Judicial Reform

Oklahoma Supreme Court decision benefited illegal immigrant felons

November 4, 2024

Ray Carter

This year’s presidential race has often focused on illegal immigration with a particular emphasis on the perceived “catch and release” policy of the Biden administration, which has been tied to violent crimes carried out by individuals released into the general population.

One of the most high-profile cases involves two Venezuelan men, Johan Jose Martinez-Rangel and Franklin Jose Peña Ramos, who have been charged with murder in the killing of 12-year-old Jocelyn Nungaray in Houston.

Martinez-Rangel was apprehended near El Paso by the U.S. Border Patrol on March 14 while Ramos was apprehended on May 28, but both were released with a notice to appear in court in the future. Nungaray was murdered on June 17.

Similarly, Rachel Morin, a 37-year-old Maryland mother of five, was murdered on Aug. 5, 2023, after leaving home for a run. Victor Antonio Martinez Hernandez, a 23-year-old illegal immigrant from El Salvador, was arrested nearly a year later on June 14, 2024, at a bar in Tulsa.

Law enforcement officials found Hernandez had illegally entered the United States in February 2023. At that time, he already faced an arrest warrant issued in January 2023 for the murder of a woman in El Salvador. He is believed to have also assaulted a nine-year-old girl and her mother in Los Angeles in March 2023.

Hernandez was apprehended by the border patrol for unlawfully entering the United States on Jan. 19, 2023; Jan. 31, 2023; and Feb. 6, 2023. Each time he was deported, only to quickly re-enter the U.S. illegally.

In another high-profile case, 22-year-old Laken Riley, a student at the University of Georgia, was murdered while jogging on campus. Jose Antonio Ibarra has been charged with her murder. Border patrol officials had apprehended Ibarra on Sept. 8, 2022. He was paroled and released for further processing.

Oklahoma ahead of the curve on trying to address felons

Lawmakers in Oklahoma were well ahead of the national curve when it came to trying to address concerns about violent criminals who illegally enter the United States. But those efforts were derailed, in part, by members of the Oklahoma Supreme Court.

In 2007, state lawmakers passed House Bill 1804, which created the “Oklahoma Taxpayer and Citizen Protection Act.”

In a section dealing with individuals arrested for felonies who are found to be illegal immigrants, HB 1804 stated, “For the purpose of determining the grant of or issuance of bond, it shall be a rebuttable presumption that a person whose citizenship status has been verified … to be a foreign national who has not been lawfully admitted to the United States is at risk of flight.”

That provision would have denied bail and release to illegal immigrants facing felony charges in Oklahoma.

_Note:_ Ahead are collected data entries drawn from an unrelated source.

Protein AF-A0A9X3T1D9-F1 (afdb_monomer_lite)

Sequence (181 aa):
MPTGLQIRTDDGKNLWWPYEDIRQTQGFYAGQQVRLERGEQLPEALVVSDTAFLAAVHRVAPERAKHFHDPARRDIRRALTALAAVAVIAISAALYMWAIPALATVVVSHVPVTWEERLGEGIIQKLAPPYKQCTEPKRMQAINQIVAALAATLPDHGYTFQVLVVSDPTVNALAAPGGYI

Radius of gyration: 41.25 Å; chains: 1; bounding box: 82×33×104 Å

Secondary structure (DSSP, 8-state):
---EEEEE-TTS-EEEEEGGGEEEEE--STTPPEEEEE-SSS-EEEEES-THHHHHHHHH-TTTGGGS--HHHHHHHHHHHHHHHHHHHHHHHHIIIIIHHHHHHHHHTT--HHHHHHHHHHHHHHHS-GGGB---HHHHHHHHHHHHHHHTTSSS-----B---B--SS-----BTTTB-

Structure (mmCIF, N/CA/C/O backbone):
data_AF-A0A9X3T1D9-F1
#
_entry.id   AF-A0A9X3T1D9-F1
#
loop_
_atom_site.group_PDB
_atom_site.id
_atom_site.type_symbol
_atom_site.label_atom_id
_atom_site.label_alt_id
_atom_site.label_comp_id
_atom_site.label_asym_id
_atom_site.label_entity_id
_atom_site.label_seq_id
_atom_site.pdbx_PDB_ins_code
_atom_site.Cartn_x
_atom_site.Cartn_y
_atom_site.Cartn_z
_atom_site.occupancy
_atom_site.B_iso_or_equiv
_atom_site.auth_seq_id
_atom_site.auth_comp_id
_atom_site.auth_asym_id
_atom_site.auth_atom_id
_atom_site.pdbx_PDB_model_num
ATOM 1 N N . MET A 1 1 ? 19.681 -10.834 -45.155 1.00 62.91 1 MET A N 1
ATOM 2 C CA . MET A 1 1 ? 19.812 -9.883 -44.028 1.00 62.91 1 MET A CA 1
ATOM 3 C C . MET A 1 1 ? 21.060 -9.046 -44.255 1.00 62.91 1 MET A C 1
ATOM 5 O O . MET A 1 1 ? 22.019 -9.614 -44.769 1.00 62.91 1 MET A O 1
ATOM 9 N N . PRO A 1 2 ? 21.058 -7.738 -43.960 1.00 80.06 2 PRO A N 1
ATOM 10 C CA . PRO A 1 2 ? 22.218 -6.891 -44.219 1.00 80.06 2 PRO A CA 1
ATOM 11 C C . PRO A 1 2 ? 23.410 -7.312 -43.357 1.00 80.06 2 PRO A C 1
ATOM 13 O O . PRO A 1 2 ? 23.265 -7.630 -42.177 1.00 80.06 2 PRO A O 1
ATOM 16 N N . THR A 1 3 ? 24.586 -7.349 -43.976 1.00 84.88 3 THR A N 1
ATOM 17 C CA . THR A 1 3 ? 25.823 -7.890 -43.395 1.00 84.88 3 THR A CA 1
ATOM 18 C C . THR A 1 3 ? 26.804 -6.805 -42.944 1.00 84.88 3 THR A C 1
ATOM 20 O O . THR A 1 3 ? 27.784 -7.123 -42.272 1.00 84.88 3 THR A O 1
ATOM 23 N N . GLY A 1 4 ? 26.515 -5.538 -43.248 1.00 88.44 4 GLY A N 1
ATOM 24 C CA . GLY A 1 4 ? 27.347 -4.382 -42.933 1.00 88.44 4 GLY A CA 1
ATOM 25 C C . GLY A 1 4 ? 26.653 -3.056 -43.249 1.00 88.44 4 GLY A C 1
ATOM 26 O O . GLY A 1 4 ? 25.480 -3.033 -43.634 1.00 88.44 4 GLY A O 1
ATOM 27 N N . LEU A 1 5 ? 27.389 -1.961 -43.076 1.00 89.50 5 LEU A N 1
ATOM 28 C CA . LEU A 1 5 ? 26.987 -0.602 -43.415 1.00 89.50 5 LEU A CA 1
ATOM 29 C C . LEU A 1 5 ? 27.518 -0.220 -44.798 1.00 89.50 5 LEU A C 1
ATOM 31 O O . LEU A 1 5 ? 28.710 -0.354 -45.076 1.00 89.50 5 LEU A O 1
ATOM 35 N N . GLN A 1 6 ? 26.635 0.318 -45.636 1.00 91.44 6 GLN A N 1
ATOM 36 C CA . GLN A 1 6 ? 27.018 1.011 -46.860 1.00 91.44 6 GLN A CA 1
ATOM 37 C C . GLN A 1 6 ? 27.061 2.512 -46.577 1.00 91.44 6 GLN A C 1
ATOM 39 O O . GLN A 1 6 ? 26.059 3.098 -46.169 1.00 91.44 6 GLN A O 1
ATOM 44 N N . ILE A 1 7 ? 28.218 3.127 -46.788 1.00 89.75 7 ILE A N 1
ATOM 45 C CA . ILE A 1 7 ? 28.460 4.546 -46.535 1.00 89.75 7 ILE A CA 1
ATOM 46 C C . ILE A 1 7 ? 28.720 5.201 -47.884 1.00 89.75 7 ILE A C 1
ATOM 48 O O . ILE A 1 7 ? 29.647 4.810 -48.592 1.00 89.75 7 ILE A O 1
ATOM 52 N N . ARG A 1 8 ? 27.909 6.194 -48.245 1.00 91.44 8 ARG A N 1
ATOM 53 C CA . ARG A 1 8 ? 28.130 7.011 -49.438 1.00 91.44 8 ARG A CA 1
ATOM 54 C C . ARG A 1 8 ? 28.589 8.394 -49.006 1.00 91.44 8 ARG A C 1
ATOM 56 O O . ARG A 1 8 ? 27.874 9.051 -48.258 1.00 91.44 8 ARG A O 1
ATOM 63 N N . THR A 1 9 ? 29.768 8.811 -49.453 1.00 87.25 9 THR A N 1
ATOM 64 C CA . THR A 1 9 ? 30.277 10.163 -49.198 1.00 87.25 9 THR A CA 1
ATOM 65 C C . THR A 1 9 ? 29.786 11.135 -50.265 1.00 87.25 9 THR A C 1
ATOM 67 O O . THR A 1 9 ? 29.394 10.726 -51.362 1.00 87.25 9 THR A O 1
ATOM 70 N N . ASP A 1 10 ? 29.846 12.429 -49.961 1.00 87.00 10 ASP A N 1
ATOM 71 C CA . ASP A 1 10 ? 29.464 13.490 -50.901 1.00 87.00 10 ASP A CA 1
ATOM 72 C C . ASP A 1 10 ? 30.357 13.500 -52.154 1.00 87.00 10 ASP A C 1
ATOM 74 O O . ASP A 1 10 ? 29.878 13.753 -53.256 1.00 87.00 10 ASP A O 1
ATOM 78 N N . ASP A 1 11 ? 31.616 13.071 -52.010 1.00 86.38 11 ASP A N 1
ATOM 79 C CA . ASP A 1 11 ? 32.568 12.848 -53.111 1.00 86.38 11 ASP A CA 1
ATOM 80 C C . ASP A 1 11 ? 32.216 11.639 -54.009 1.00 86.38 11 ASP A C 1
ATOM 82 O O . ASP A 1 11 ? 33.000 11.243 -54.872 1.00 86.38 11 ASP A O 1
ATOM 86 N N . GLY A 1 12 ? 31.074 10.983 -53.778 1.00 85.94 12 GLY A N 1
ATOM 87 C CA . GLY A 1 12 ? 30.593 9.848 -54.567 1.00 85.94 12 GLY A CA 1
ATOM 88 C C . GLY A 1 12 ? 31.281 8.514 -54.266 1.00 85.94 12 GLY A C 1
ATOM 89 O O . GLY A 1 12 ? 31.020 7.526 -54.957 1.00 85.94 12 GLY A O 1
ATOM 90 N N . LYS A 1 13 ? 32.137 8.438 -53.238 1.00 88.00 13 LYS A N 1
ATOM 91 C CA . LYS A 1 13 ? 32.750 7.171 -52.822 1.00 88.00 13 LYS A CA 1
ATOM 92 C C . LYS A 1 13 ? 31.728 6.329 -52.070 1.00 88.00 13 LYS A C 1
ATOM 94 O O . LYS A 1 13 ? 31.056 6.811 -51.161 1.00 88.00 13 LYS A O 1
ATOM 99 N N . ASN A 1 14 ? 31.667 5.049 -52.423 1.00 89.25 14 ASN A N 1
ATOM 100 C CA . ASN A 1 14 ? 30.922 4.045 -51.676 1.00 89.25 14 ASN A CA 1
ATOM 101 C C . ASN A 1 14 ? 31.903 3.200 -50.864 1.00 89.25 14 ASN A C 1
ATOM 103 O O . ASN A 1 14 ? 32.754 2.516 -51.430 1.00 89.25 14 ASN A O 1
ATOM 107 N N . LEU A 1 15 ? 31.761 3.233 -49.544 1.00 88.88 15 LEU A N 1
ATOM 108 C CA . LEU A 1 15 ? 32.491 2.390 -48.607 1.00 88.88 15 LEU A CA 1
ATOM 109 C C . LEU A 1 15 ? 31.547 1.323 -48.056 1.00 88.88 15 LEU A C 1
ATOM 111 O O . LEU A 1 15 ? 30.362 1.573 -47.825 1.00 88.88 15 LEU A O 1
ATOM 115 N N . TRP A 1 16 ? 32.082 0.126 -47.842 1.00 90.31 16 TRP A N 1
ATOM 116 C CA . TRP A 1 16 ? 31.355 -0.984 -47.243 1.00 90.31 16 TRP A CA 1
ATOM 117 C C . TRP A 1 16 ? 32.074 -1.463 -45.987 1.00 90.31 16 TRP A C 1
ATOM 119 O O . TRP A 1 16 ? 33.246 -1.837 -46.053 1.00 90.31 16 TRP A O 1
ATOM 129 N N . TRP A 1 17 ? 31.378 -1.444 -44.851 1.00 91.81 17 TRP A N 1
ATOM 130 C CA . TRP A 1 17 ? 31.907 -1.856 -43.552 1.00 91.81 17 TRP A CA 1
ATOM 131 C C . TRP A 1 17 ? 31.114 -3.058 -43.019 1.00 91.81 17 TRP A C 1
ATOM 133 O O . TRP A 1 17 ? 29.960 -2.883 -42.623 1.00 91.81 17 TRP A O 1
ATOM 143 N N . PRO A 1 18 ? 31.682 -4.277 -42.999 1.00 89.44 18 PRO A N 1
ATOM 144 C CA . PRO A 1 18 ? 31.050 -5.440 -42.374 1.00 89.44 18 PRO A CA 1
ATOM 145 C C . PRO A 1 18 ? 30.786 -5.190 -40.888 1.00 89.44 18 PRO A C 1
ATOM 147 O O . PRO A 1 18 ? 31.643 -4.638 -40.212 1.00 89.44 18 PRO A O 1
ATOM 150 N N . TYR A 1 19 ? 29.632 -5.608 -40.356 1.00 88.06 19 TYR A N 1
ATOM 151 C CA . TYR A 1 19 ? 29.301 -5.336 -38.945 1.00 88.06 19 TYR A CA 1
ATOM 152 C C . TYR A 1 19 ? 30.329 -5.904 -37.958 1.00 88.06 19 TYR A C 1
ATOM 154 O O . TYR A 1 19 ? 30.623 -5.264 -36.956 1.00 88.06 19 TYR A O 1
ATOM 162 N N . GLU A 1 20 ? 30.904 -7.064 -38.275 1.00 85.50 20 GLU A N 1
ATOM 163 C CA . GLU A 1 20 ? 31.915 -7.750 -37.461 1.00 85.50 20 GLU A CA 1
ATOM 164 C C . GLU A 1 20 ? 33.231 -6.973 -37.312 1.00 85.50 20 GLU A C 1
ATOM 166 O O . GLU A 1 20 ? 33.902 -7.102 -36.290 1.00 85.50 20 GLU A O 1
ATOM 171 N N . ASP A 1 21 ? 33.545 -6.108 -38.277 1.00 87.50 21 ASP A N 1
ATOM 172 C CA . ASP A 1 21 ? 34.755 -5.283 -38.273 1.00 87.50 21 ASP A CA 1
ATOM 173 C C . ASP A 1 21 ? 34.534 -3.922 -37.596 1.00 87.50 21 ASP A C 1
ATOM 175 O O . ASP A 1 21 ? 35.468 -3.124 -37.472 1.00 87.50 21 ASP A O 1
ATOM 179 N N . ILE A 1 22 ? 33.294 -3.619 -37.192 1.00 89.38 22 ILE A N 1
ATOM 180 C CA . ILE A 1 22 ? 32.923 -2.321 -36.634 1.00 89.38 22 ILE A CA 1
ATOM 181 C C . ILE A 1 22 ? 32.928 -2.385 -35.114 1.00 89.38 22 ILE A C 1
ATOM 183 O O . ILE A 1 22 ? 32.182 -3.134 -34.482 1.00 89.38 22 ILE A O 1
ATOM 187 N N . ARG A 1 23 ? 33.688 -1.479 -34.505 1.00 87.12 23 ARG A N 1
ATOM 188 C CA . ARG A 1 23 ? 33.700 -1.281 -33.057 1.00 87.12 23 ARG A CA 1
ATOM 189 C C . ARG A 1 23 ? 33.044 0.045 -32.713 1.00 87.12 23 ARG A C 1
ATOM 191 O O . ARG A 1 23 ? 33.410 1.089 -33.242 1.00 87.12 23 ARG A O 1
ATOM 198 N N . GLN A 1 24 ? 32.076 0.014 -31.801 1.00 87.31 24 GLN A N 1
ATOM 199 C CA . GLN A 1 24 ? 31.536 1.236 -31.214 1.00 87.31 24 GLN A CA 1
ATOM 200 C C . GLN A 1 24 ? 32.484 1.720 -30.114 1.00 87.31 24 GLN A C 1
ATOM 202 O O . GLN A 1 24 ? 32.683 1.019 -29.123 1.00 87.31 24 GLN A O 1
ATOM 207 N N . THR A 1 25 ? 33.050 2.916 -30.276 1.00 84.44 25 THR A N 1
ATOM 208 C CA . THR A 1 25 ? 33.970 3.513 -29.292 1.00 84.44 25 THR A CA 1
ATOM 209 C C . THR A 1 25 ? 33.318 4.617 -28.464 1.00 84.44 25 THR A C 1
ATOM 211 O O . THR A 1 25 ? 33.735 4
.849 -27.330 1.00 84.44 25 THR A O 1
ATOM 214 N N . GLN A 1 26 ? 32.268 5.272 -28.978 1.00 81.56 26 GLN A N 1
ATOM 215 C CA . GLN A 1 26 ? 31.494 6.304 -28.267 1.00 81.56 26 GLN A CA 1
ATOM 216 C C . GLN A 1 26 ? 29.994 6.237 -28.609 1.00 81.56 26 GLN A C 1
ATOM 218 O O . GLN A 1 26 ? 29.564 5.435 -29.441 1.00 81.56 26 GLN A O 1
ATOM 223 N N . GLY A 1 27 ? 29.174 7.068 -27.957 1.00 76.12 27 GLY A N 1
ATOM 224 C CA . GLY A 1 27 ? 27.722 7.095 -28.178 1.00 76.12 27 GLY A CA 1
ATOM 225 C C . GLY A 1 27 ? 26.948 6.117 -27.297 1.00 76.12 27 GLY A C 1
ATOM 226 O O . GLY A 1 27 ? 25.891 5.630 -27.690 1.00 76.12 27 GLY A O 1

When House Bill 1804 was enacted, it drew strong bipartisan support. Its co-authors included then-state Sens. Kenneth Corn and Tom Ivester, as well as then-state Reps. Scott Inman and Eric Proctor, all of whom were Democrats. Inman eventually served as leader of the House Democratic caucus.

A majority of House Democratic lawmakers joined Republicans in support of the bill, including Joe Dorman, who would later become the Democratic Party’s gubernatorial nominee in 2014, and Chuck Hoskin, Sr., father of current Cherokee Nation Principal Chief Chuck Hoskin, Jr.

But Michael C. Thomas filed a petition in 2009 in the district court of Tulsa County, seeking a declaratory judgment that HB 1804 was unconstitutional.

Lower courts struck down some provisions of the law but left intact the language mandating that illegal immigrants charged with felonies be treated as flight risks.

However, when the Oklahoma Supreme Court took up the case, a majority of justices struck down the provision dealing with accused illegal-immigrant felons.

In their June 14, 2011 opinion, Oklahoma Supreme Court justices declared that the provision that “creates a presumption of flight risk” was “a special law prohibited” by the Oklahoma Constitution.

The justices declared that bail may be denied for non-capital offenses only when “the proof of guilt is evident, or the presumption great, and it must be on the grounds that no condition of release would assure the safety of the community or any person.”

Oklahoma Supreme Court Justice Steven Taylor dissented, writing, “The Plaintiff has failed to overcome the strong presumption that H.B.1804 is constitutional. I would find the Plaintiff has failed to meet his burden on all issues and would therefore find H.B.1804 to be constitutional in all respects.”

Of the justices who struck down the provision mandating that illegal immigrants accused of felony offenses be presumed flight risks, five justices remain on the court today: Justices Douglas Combs, James Edmondson, Noma Gurich, Yvonne Kauger, and James Winchester.